TV Squad's Jason Hughs imagined young Seth McFarland "...wanting to dress up for Halloween but being told by his parents that he's too old and he'll get made fun of" and "...getting bullied by the bigger kids and being robbed of his candy." so the episode has Cleveland Jr. getting picked on for being "...too young and too old for trick-or-treating" while later joining his father and cohorts in bullying smaller kids and throwing eggs at Oliver. Jason Hughes loved the punchline to the egg throwing when Cleveland tells Jr that "...he was on his own for the repercussions of their actions.".

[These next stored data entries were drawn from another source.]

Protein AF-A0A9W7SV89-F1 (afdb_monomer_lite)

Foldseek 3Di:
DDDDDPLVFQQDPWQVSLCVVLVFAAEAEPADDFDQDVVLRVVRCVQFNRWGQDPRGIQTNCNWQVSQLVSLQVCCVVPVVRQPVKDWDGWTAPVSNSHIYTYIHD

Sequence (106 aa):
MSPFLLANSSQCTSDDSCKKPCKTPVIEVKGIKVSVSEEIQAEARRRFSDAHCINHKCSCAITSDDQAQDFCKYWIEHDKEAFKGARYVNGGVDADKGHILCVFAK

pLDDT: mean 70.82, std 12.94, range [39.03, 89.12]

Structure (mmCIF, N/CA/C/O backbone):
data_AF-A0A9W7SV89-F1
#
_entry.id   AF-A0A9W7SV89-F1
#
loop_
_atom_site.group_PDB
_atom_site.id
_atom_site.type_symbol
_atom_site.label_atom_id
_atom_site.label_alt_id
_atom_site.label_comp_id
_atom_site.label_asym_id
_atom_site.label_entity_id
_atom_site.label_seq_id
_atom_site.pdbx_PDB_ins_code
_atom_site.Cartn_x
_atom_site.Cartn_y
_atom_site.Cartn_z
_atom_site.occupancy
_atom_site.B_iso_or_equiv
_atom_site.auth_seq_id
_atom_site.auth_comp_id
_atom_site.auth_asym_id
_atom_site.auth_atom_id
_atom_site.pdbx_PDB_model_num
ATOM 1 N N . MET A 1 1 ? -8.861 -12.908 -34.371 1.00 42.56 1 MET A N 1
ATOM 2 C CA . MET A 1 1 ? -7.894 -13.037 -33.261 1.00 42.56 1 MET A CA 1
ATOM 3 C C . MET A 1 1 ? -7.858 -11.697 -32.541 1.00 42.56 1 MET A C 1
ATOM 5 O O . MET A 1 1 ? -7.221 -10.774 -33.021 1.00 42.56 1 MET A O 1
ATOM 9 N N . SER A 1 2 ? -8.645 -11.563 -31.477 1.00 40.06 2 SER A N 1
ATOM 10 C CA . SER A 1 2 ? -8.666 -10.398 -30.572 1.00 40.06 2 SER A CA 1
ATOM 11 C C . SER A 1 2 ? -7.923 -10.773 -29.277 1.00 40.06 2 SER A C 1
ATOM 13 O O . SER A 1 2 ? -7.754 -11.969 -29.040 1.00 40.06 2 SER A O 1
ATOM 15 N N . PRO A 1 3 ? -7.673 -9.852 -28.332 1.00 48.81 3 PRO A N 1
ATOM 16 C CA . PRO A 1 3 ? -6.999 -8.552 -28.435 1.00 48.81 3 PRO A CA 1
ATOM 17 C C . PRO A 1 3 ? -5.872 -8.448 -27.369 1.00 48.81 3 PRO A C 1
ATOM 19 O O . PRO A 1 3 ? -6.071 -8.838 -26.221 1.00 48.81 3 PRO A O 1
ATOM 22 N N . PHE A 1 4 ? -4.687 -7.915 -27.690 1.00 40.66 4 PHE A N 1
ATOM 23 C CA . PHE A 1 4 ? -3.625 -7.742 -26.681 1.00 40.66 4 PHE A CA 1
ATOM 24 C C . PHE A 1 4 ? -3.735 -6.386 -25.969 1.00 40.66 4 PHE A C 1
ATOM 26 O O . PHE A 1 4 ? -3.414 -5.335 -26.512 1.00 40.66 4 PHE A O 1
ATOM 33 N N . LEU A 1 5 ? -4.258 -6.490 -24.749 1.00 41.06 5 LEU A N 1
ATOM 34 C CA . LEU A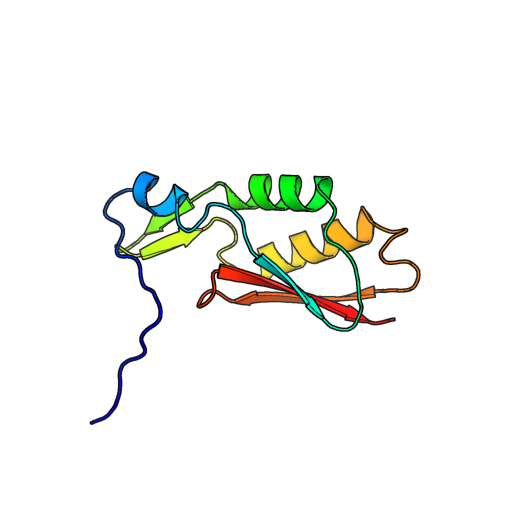 1 5 ? -4.178 -5.621 -23.574 1.00 41.06 5 LEU A CA 1
ATOM 35 C C . LEU A 1 5 ? -3.200 -4.431 -23.650 1.00 41.06 5 LEU A C 1
ATOM 37 O O . LEU A 1 5 ? -1.983 -4.577 -23.554 1.00 41.06 5 LEU A O 1
ATOM 41 N N . LEU A 1 6 ? -3.792 -3.237 -23.702 1.00 45.88 6 LEU A N 1
ATOM 42 C CA . LEU A 1 6 ? -3.202 -1.958 -23.316 1.00 45.88 6 LEU A CA 1
ATOM 43 C C . LEU A 1 6 ? -3.121 -1.878 -21.780 1.00 45.88 6 LEU A C 1
ATOM 45 O O . LEU A 1 6 ? -3.991 -1.292 -21.140 1.00 45.88 6 LEU A O 1
ATOM 49 N N . ALA A 1 7 ? -2.080 -2.455 -21.187 1.00 39.03 7 ALA A N 1
ATOM 50 C CA . ALA A 1 7 ? -1.515 -1.875 -19.972 1.00 39.03 7 ALA A CA 1
ATOM 51 C C . ALA A 1 7 ? -0.620 -0.720 -20.429 1.00 39.03 7 ALA A C 1
ATOM 53 O O . ALA A 1 7 ? 0.022 -0.818 -21.475 1.00 39.03 7 ALA A O 1
ATOM 54 N N . ASN A 1 8 ? -0.589 0.390 -19.703 1.00 43.56 8 ASN A N 1
ATOM 55 C CA . ASN A 1 8 ? 0.240 1.548 -20.028 1.00 43.56 8 ASN A CA 1
ATOM 56 C C . ASN A 1 8 ? 1.726 1.209 -19.778 1.00 43.56 8 ASN A C 1
ATOM 58 O O . ASN A 1 8 ? 2.351 1.698 -18.840 1.00 43.56 8 ASN A O 1
ATOM 62 N N . SER A 1 9 ? 2.287 0.302 -20.580 1.00 41.38 9 SER A N 1
ATOM 63 C CA . SER A 1 9 ? 3.680 -0.118 -20.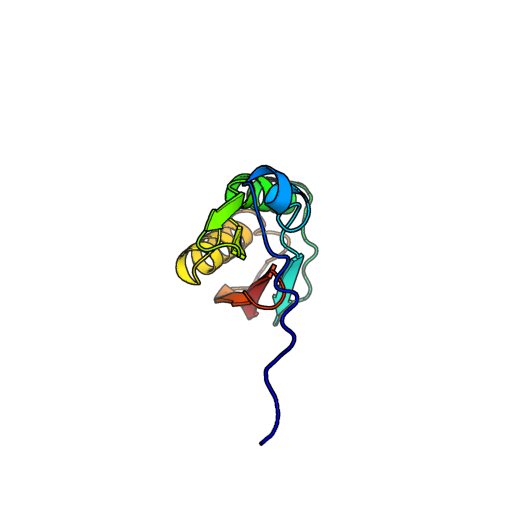551 1.00 41.38 9 SER A CA 1
ATOM 64 C C . SER A 1 9 ? 4.520 1.018 -21.110 1.00 41.38 9 SER A C 1
ATOM 66 O O . SER A 1 9 ? 4.882 1.018 -22.285 1.00 41.38 9 SER A O 1
ATOM 68 N N . SER A 1 10 ? 4.780 2.018 -20.270 1.00 51.31 10 SER A N 1
ATOM 69 C CA . SER A 1 10 ? 5.763 3.057 -20.554 1.00 51.31 10 SER A CA 1
ATOM 70 C C . SER A 1 10 ? 7.096 2.345 -20.767 1.00 51.31 10 SER A C 1
ATOM 72 O O . SER A 1 10 ? 7.728 1.915 -19.801 1.00 51.31 10 SER A O 1
ATOM 74 N N . GLN A 1 11 ? 7.467 2.116 -22.029 1.00 57.69 11 GLN A N 1
ATOM 75 C CA . GLN A 1 11 ? 8.745 1.506 -22.359 1.00 57.69 11 GLN A CA 1
ATOM 76 C C . GLN A 1 11 ? 9.838 2.364 -21.735 1.00 57.69 11 GLN A C 1
ATOM 78 O O . GLN A 1 11 ? 9.906 3.567 -21.986 1.00 57.69 11 GLN A O 1
ATOM 83 N N . CYS A 1 12 ? 10.667 1.756 -20.899 1.00 64.19 12 CYS A N 1
ATOM 84 C CA . CYS A 1 12 ? 11.785 2.451 -20.293 1.00 64.19 12 CYS A CA 1
ATOM 85 C C . CYS A 1 12 ? 13.077 2.106 -21.025 1.00 64.19 12 CYS A C 1
ATOM 87 O O . CYS A 1 12 ? 13.300 0.980 -21.478 1.00 64.19 12 CYS A O 1
ATOM 89 N N . THR A 1 13 ? 13.932 3.111 -21.148 1.00 65.88 13 THR A N 1
ATOM 90 C CA . THR A 1 13 ? 15.295 2.985 -21.676 1.00 65.88 13 THR A CA 1
ATOM 91 C C . THR A 1 13 ? 16.346 3.276 -20.604 1.00 65.88 13 THR A C 1
ATOM 93 O O . THR A 1 13 ? 17.528 3.051 -20.834 1.00 65.88 13 THR A O 1
ATOM 96 N N . SER A 1 14 ? 15.924 3.764 -19.432 1.00 61.94 14 SER A N 1
ATOM 97 C CA . SER A 1 14 ? 16.764 4.075 -18.276 1.00 61.94 14 SER A CA 1
ATOM 98 C C . SER A 1 14 ? 15.898 4.191 -17.015 1.00 61.94 14 SER A C 1
ATOM 100 O O . SER A 1 14 ? 14.731 4.584 -17.111 1.00 61.94 14 SER A O 1
ATOM 102 N N . ASP A 1 15 ? 16.466 3.910 -15.841 1.00 63.72 15 ASP A N 1
ATOM 103 C CA . ASP A 1 15 ? 15.801 4.025 -14.530 1.00 63.72 15 ASP A CA 1
ATOM 104 C C . ASP A 1 15 ? 15.228 5.430 -14.291 1.00 63.72 15 ASP A C 1
ATOM 106 O O . ASP A 1 15 ? 14.157 5.597 -13.706 1.00 63.72 15 ASP A O 1
ATOM 110 N N . ASP A 1 16 ?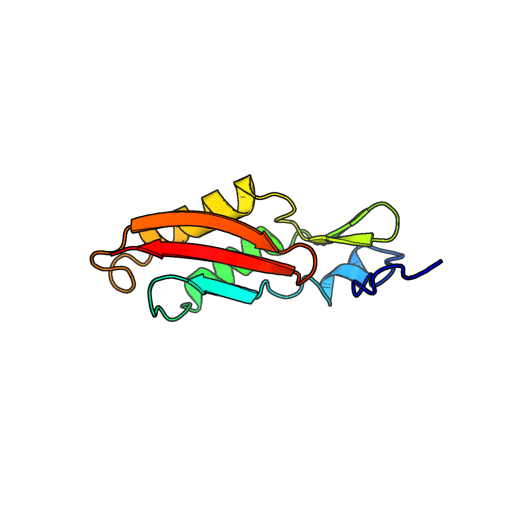 15.882 6.462 -14.836 1.00 63.72 16 ASP A N 1
ATOM 111 C CA . ASP A 1 16 ? 15.418 7.849 -14.745 1.00 63.72 16 ASP A CA 1
ATOM 112 C C . ASP A 1 16 ? 14.050 8.057 -15.422 1.00 63.72 16 ASP A C 1
ATOM 114 O O . ASP A 1 16 ? 13.191 8.778 -14.910 1.00 63.72 16 ASP A O 1
ATOM 118 N N . SER A 1 17 ? 13.785 7.320 -16.508 1.00 66.31 17 SER A N 1
ATOM 119 C CA . SER A 1 17 ? 12.485 7.334 -17.196 1.00 66.31 17 SER A CA 1
ATOM 120 C C . SER A 1 17 ? 11.370 6.734 -16.337 1.00 66.31 17 SER A C 1
ATOM 122 O O . SER A 1 17 ? 10.203 7.086 -16.514 1.00 66.31 17 SER A O 1
ATOM 124 N N . CYS A 1 18 ? 11.723 5.880 -15.373 1.00 63.78 18 CYS A N 1
ATOM 125 C CA . CYS A 1 18 ? 10.791 5.254 -14.443 1.00 63.78 18 CYS A CA 1
ATOM 126 C C . CYS A 1 18 ? 10.526 6.091 -13.188 1.00 63.78 18 CYS A C 1
ATOM 128 O O . CYS A 1 18 ? 9.511 5.881 -12.528 1.00 63.78 18 CYS A O 1
ATOM 130 N N . LYS A 1 19 ? 11.329 7.126 -12.908 1.00 61.47 19 LYS A N 1
ATOM 131 C CA . LYS A 1 19 ? 11.090 8.049 -11.779 1.00 61.47 19 LYS A CA 1
ATOM 132 C C . LYS A 1 19 ? 9.781 8.833 -11.903 1.00 61.47 19 LYS A C 1
ATOM 134 O O . LYS A 1 19 ? 9.182 9.208 -10.899 1.00 61.47 19 LYS A O 1
ATOM 139 N N . LYS A 1 20 ? 9.336 9.112 -13.134 1.00 57.38 20 LYS A N 1
ATOM 140 C CA . LYS A 1 20 ? 8.102 9.866 -13.417 1.00 57.38 20 LYS A CA 1
ATOM 141 C C . LYS A 1 20 ? 6.820 9.031 -13.224 1.00 57.38 20 LYS A C 1
ATOM 143 O O . LYS A 1 20 ? 5.911 9.554 -12.584 1.00 57.38 20 LYS A O 1
ATOM 148 N N . PRO A 1 21 ? 6.721 7.778 -13.717 1.00 56.12 21 PRO A N 1
ATOM 149 C CA . PRO A 1 21 ? 5.595 6.891 -13.405 1.00 56.12 21 PRO A CA 1
ATOM 150 C C . PRO A 1 21 ? 5.648 6.317 -11.979 1.00 56.12 21 PRO A C 1
ATOM 152 O O . PRO A 1 21 ? 4.611 6.232 -11.335 1.00 56.12 21 PRO A O 1
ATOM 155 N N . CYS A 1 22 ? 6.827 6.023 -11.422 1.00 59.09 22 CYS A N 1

 In a combined review of the FOX animation block, Emily VanDerWerff of The A.V. Club liked how consistent Cleveland Jr. is during the life of the series but gave the episode a 'C', saying: "...focusing the show's Halloween episode on the idea that Cleveland, Jr., was at that awkward age between being young enough to go trick or treating and old enough to dress up for Halloween parties was a good choice. [...] the rest of the episode was [...] a King of the Hill-esque story about how Cleveland doesn't really understand his son." and "...too much of the episode was only worth a bored shrug [...] though I did like Roberta as a slutty ghost".